The report on marriage, divorce, remarriage and cohabitation said 75 percent of American women have been married by age 30 and about half have lived with their partner outside of marriage.

The study's findings are based on interviews conducted in 1995 with about 11,000 women ages 15 to 44.

Couples who did not live together before marrying had a 31 percent chance of splitting up after 10 years, compared with a 40 percent chance for couples who cohabited before marriage, the study found.

*One of the study's authors said the report did not draw the conclusion that living together before marriage was the cause of the relationship ending.*

"It may not be the experience of cohabiting but the people who cohabit," said William Mosher.

"What we're saying about that is that we think that couples who cohabit before marriage may have different values than couples who do not," he said.

Couples who live together before marriage may be the type of people who are "more likely to consider divorce," he explained.

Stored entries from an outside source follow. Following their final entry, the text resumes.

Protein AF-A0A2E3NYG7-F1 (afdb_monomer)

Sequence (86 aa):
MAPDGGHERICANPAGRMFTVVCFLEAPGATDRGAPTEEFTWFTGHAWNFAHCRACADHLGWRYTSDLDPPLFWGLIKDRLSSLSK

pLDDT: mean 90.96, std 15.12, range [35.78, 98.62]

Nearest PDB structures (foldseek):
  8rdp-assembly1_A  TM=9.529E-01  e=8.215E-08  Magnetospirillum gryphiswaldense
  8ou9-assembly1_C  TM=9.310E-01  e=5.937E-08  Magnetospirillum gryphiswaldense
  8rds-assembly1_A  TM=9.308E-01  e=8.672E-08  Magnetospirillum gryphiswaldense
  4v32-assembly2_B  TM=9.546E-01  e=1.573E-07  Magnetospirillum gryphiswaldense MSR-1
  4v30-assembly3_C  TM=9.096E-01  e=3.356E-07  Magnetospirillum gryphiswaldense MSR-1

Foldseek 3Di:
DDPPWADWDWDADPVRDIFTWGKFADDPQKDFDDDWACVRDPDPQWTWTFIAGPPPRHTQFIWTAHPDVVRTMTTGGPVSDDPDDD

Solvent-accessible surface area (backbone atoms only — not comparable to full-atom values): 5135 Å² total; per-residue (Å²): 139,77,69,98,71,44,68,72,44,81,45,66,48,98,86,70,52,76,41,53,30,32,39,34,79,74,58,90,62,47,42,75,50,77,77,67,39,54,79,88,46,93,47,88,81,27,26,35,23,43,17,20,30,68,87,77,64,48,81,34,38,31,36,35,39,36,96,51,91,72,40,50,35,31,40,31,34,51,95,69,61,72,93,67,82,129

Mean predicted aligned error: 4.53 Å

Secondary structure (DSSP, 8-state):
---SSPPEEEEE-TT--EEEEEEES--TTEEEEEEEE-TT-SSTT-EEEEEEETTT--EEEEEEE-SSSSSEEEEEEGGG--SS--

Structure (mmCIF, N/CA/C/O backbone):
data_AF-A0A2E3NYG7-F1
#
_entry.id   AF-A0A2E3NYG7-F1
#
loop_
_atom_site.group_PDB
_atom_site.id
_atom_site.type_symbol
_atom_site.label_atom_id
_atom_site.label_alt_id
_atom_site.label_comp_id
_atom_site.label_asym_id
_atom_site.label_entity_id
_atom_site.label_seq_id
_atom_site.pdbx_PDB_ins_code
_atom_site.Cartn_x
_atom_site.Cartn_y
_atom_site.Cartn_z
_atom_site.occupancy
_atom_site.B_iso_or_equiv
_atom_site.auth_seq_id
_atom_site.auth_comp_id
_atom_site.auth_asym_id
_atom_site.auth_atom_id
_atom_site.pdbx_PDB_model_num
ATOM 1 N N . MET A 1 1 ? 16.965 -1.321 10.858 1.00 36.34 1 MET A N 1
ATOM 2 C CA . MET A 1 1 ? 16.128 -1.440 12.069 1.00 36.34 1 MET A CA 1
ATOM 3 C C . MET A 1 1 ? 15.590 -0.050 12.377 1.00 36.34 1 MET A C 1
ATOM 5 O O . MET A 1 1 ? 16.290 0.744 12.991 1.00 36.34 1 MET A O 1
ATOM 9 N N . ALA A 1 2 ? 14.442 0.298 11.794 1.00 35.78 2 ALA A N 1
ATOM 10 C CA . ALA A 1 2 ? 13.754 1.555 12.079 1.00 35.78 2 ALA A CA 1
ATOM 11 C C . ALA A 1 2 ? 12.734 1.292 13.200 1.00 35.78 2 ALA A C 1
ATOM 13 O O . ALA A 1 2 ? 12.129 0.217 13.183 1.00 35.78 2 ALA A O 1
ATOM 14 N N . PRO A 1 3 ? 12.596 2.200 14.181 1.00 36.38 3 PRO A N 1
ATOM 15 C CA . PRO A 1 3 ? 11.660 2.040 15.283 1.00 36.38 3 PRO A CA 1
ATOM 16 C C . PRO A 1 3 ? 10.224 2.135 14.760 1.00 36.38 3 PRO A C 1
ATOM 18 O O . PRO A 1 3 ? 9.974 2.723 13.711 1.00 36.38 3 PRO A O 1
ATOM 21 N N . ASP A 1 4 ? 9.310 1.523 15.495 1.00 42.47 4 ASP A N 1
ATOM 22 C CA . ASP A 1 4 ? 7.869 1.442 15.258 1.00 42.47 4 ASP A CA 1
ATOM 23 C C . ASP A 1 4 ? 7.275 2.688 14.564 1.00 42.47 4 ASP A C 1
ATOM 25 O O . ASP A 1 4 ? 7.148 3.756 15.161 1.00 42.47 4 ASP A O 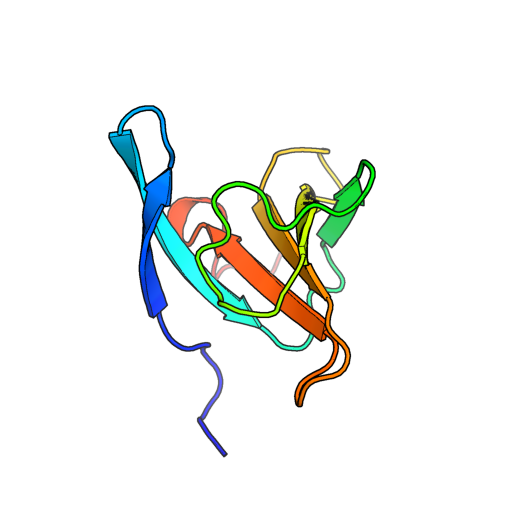1
ATOM 29 N N . GLY A 1 5 ? 6.915 2.549 13.283 1.00 49.09 5 GLY A N 1
ATOM 30 C CA . GLY A 1 5 ? 6.373 3.637 12.461 1.00 49.09 5 GLY A CA 1
ATOM 31 C C . GLY A 1 5 ? 7.043 3.706 11.093 1.00 49.09 5 GLY A C 1
ATOM 32 O O . GLY A 1 5 ? 8.088 4.325 10.923 1.00 49.09 5 GLY A O 1
ATOM 33 N N . GLY A 1 6 ? 6.428 3.034 10.119 1.00 61.88 6 GLY A N 1
ATOM 34 C CA . GLY A 1 6 ? 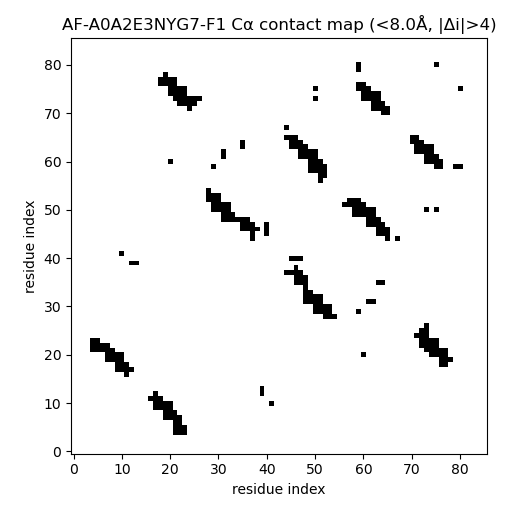6.902 2.903 8.745 1.00 61.88 6 GLY A CA 1
ATOM 35 C C . GLY A 1 6 ? 7.342 4.197 8.066 1.00 61.88 6 GLY A C 1
ATOM 36 O O . GLY A 1 6 ? 6.839 5.277 8.358 1.00 61.88 6 GLY A O 1
ATOM 37 N N . HIS A 1 7 ? 8.242 4.082 7.087 1.00 72.50 7 HIS A N 1
ATOM 38 C CA . HIS A 1 7 ? 8.636 5.214 6.247 1.00 72.50 7 HIS A CA 1
ATOM 39 C C . HIS A 1 7 ? 7.409 5.840 5.564 1.00 72.50 7 HIS A C 1
ATOM 41 O O . HIS A 1 7 ? 6.729 5.176 4.773 1.00 72.50 7 HIS A O 1
ATOM 47 N N . GLU A 1 8 ? 7.146 7.113 5.869 1.00 90.44 8 GLU A N 1
ATOM 48 C CA . GLU A 1 8 ? 6.077 7.891 5.242 1.00 90.44 8 GLU A CA 1
ATOM 49 C C . GLU A 1 8 ? 6.515 8.405 3.865 1.00 90.44 8 GLU A C 1
ATOM 51 O O . GLU A 1 8 ? 7.649 8.857 3.681 1.00 90.44 8 GLU A O 1
ATOM 56 N N . ARG A 1 9 ? 5.607 8.365 2.888 1.00 92.19 9 ARG A N 1
ATOM 57 C CA . ARG A 1 9 ? 5.785 8.989 1.571 1.00 92.19 9 ARG A CA 1
ATOM 58 C C . ARG A 1 9 ? 4.505 9.684 1.137 1.00 92.19 9 ARG A C 1
ATOM 60 O O . ARG A 1 9 ? 3.407 9.211 1.417 1.00 92.19 9 ARG A O 1
ATOM 67 N N . ILE A 1 10 ? 4.657 10.792 0.420 1.00 96.06 10 ILE A N 1
ATOM 68 C CA . ILE A 1 10 ? 3.548 11.445 -0.273 1.00 96.06 10 ILE A CA 1
ATOM 69 C C . ILE A 1 10 ? 3.500 10.882 -1.689 1.00 96.06 10 ILE A C 1
ATOM 71 O O . ILE A 1 10 ? 4.482 10.975 -2.427 1.00 96.06 10 ILE A O 1
ATOM 75 N N . CYS A 1 11 ? 2.365 10.307 -2.064 1.00 96.25 11 CYS A N 1
ATOM 76 C CA . CYS A 1 11 ? 2.181 9.657 -3.352 1.00 96.25 11 CYS A CA 1
ATOM 77 C C . CYS A 1 11 ? 0.962 10.226 -4.082 1.00 96.25 11 CYS A C 1
ATOM 79 O O . CYS A 1 11 ? -0.079 10.467 -3.470 1.00 96.25 11 CYS A O 1
ATOM 81 N N . ALA A 1 12 ? 1.086 10.416 -5.394 1.00 97.62 12 ALA A N 1
ATOM 82 C CA . ALA A 1 12 ? -0.004 10.850 -6.260 1.00 97.62 12 ALA A CA 1
ATOM 83 C C . ALA A 1 12 ? -0.485 9.671 -7.109 1.00 97.62 12 ALA A C 1
ATOM 85 O O . ALA A 1 12 ? 0.326 8.979 -7.727 1.00 97.62 12 ALA A O 1
ATOM 86 N N . ASN A 1 13 ? -1.794 9.432 -7.159 1.00 95.94 13 ASN A N 1
ATOM 87 C CA . ASN A 1 13 ? -2.349 8.491 -8.130 1.00 95.94 13 ASN A CA 1
ATOM 88 C C . ASN A 1 13 ? -2.483 9.153 -9.525 1.00 95.94 13 ASN A C 1
ATOM 90 O O . ASN A 1 13 ? -2.375 10.377 -9.634 1.00 95.94 13 ASN A O 1
ATOM 94 N N . PRO A 1 14 ? -2.783 8.389 -10.592 1.00 96.94 14 PRO A N 1
ATOM 95 C CA . PRO A 1 14 ? -2.925 8.934 -11.951 1.00 96.94 14 PRO A CA 1
ATOM 96 C C . PRO A 1 14 ? -4.012 10.006 -12.110 1.00 96.94 14 PRO A C 1
ATOM 98 O O . PRO A 1 14 ? -3.953 10.817 -13.026 1.00 96.94 14 PRO A O 1
ATOM 101 N N . ALA A 1 15 ? -4.997 10.034 -11.208 1.00 97.12 15 ALA A N 1
ATOM 102 C CA . ALA A 1 15 ? -6.043 11.055 -11.171 1.00 97.12 15 ALA A CA 1
ATOM 103 C C . ALA A 1 15 ? -5.626 12.325 -10.397 1.00 97.12 15 ALA A C 1
ATOM 105 O O . ALA A 1 15 ? -6.465 13.186 -10.141 1.00 97.12 15 ALA A O 1
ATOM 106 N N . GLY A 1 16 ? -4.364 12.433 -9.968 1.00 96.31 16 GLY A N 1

The CDC's National Center for Health Statistics report also compared the success rates for marriage and pre-marital cohabitation.

It found that the probability of a first marriage ending in separation or divorce within five years is 20 percent, compared with the 49 percent probability of a pre-marital cohabitation breaking up within the same time period.

After 10 years, the study found, a first marriage has a 33 percent chance of ending compared with a 62 percent chance for cohabitations.

The data suggested that a woman's age, whether she comes from an intact two-parent home, the importance of religion in her life, and economic factors also play a part in how long a marriage or cohabitation will last.

The study also found that the likelihood that divorced women will remarry has been declining over the past 50 years. According to the 1995 data, women who divorced in the 1980s had a 50 percent chance of remarrying compared with 65 percent in the 1950s.

The study also found that white women who have separated from their spouses are more likely to end the relationship in divorce than are Hispanic or black women, and women living in prosperous communities are more likely to do so than those in poorer neighborhoods.

Source

The people that live together mainly out of convenience bc it's cheaper or whatever may be the ones getting divorced. I would imagine that they would be the same people who get married just because they feel that's what's next in their relationship making a divorce almost certain.


----------



## Dragonfly (Jul 22, 2009)

I'm not a big fan of common-law arrangements.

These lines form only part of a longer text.